- Opening Delimiter -

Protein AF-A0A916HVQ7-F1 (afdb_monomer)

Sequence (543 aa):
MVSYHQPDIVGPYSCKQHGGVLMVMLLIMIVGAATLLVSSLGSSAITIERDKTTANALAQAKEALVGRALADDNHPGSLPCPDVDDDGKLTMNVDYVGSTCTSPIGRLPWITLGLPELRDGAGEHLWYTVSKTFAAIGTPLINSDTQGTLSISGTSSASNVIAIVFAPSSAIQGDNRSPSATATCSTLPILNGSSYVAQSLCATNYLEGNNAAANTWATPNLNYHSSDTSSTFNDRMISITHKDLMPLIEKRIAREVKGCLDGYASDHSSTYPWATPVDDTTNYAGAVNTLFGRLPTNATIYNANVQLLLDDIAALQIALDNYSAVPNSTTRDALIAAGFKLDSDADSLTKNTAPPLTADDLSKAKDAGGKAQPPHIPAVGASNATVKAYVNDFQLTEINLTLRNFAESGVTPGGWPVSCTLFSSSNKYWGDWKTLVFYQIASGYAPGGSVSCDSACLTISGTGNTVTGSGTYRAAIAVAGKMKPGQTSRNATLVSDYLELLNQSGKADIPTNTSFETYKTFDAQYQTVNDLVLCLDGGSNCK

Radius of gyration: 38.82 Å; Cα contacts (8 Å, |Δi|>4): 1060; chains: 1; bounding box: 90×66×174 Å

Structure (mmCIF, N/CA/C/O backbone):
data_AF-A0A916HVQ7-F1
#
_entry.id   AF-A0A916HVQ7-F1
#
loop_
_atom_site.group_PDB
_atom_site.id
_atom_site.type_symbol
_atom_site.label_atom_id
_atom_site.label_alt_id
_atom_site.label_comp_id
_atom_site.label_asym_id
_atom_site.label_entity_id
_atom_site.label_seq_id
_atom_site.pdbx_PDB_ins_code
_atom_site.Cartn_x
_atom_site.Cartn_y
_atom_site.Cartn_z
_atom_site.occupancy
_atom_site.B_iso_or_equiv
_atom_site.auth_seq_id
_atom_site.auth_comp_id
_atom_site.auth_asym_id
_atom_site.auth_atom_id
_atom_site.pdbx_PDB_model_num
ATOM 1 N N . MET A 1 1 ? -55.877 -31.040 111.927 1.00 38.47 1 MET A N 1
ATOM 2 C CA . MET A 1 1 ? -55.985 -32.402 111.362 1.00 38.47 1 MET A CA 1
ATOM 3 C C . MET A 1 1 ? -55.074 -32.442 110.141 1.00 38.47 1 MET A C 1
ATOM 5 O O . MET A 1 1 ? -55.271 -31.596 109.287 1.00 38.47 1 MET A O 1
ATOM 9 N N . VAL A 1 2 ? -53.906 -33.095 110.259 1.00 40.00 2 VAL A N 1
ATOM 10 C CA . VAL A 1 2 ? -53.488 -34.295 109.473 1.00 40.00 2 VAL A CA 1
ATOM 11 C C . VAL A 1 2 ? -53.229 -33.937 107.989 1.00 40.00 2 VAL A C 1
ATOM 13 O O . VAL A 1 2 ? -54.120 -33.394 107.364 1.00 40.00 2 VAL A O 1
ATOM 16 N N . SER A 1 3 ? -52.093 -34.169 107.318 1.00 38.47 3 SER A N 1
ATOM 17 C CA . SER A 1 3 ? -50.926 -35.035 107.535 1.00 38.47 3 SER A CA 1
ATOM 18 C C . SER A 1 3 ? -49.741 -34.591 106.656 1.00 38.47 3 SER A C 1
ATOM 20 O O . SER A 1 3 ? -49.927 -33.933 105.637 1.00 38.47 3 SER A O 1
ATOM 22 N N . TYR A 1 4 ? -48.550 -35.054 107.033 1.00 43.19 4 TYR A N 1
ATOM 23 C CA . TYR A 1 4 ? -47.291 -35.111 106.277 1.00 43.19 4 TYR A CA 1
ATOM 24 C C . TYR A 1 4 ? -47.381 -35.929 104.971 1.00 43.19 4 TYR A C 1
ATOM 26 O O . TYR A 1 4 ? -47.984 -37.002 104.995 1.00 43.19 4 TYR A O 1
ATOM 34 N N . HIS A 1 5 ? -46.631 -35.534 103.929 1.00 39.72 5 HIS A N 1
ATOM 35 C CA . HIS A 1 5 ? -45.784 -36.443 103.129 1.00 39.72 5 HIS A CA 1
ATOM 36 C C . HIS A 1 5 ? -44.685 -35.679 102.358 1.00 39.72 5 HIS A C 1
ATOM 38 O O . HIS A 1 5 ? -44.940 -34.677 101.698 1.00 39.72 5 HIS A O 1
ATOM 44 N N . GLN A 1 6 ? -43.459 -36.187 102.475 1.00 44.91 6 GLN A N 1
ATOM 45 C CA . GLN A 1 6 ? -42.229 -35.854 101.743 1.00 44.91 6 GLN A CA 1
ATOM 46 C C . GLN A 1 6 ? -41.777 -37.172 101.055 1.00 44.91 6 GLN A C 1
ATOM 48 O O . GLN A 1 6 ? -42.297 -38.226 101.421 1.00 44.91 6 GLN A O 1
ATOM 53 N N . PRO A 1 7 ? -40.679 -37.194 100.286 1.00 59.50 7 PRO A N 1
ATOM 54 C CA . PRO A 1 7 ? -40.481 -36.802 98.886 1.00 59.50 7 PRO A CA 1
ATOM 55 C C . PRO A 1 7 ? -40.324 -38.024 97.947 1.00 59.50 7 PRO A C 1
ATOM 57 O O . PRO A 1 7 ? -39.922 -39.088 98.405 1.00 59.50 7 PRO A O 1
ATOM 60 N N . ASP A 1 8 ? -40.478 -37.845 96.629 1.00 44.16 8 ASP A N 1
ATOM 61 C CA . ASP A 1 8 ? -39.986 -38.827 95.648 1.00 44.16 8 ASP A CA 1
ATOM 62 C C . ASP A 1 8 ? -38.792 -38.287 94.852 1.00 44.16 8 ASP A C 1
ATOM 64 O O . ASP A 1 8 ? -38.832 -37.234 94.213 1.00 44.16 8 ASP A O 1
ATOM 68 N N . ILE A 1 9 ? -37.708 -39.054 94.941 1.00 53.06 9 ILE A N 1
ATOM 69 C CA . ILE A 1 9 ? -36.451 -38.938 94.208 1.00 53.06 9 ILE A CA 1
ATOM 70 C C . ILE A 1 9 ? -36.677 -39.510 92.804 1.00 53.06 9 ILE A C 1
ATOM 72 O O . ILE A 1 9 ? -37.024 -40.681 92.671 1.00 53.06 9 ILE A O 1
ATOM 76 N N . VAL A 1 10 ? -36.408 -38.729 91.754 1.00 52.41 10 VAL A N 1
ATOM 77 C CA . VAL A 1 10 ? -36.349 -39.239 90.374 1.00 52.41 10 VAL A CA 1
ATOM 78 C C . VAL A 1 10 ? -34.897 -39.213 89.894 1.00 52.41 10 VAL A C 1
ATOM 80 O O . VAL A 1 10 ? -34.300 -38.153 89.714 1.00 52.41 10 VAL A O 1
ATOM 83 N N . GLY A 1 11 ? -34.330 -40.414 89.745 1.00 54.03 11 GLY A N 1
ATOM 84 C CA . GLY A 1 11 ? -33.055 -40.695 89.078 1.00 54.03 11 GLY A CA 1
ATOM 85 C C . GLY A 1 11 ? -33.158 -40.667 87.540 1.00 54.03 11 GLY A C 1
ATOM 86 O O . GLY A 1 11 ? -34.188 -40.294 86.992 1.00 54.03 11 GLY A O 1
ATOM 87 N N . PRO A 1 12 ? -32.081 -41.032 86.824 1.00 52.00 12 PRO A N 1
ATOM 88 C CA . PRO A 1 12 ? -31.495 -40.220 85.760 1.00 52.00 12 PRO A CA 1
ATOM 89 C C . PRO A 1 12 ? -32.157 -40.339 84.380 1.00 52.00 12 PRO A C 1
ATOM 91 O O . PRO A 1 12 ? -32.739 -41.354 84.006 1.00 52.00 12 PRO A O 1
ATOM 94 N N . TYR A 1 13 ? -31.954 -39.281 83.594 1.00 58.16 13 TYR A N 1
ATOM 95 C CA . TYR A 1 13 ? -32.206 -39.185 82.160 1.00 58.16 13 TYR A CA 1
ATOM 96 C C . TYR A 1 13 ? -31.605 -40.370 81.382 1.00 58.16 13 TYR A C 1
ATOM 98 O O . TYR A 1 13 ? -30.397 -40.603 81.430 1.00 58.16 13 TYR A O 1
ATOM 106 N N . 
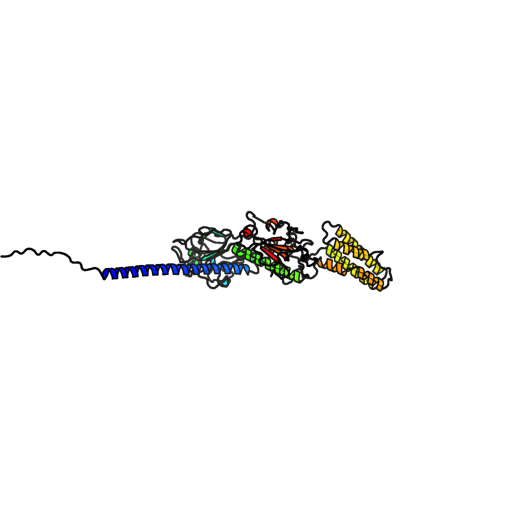SER A 1 14 ? -32.432 -41.074 80.602 1.00 49.62 14 SER A N 1
ATOM 107 C CA . SER A 1 14 ? -31.975 -41.989 79.550 1.00 49.62 14 SER A CA 1
ATOM 108 C C . SER A 1 14 ? -32.283 -41.373 78.188 1.00 49.62 14 SER A C 1
ATOM 110 O O . SER A 1 14 ? -33.402 -41.442 77.681 1.00 49.62 14 SER A O 1
ATOM 112 N N . CYS A 1 15 ? -31.272 -40.740 77.596 1.00 54.53 15 CYS A N 1
ATOM 113 C CA . CYS A 1 15 ? -31.274 -40.398 76.181 1.00 54.53 15 CYS A CA 1
ATOM 114 C C . CYS A 1 15 ? -31.125 -41.681 75.352 1.00 54.53 15 CYS A C 1
ATOM 116 O O . CYS A 1 15 ? -30.090 -42.342 75.403 1.00 54.53 15 CYS A O 1
ATOM 118 N N . LYS A 1 16 ? -32.128 -41.986 74.526 1.00 48.16 16 LYS A N 1
ATOM 119 C CA . LYS A 1 16 ? -31.956 -42.771 73.297 1.00 48.16 16 LYS A CA 1
ATOM 120 C C . LYS A 1 16 ? -32.225 -41.863 72.099 1.00 48.16 16 LYS A C 1
ATOM 122 O O . LYS A 1 16 ? -33.312 -41.854 71.535 1.00 48.16 16 LYS A O 1
ATOM 127 N N . GLN A 1 17 ? -31.220 -41.091 71.710 1.00 62.94 17 GLN A N 1
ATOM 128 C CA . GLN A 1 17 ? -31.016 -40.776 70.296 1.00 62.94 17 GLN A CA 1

- Closing Delimiter -

■ **YOUR OBJECTIVE**
Extract the lines of the preceding material that run from the line with "ATOM 1 N N ." through the line with "ATOM 3 C C .", inclusive, reproducing them exactly and adding nothing.

■ **EXERCISE SOLUTION**
ATOM 1 N N . MET A 1 1 ? -55.877 -31.040 111.927 1.00 38.47 1 MET A N 1
ATOM 2 C CA . MET A 1 1 ? -55.985 -32.402 111.362 1.00 38.47 1 MET A CA 1
ATOM 3 C C . MET A 1 1 ? -55.074 -32.442 110.141 1.00 38.47 1 MET A C 1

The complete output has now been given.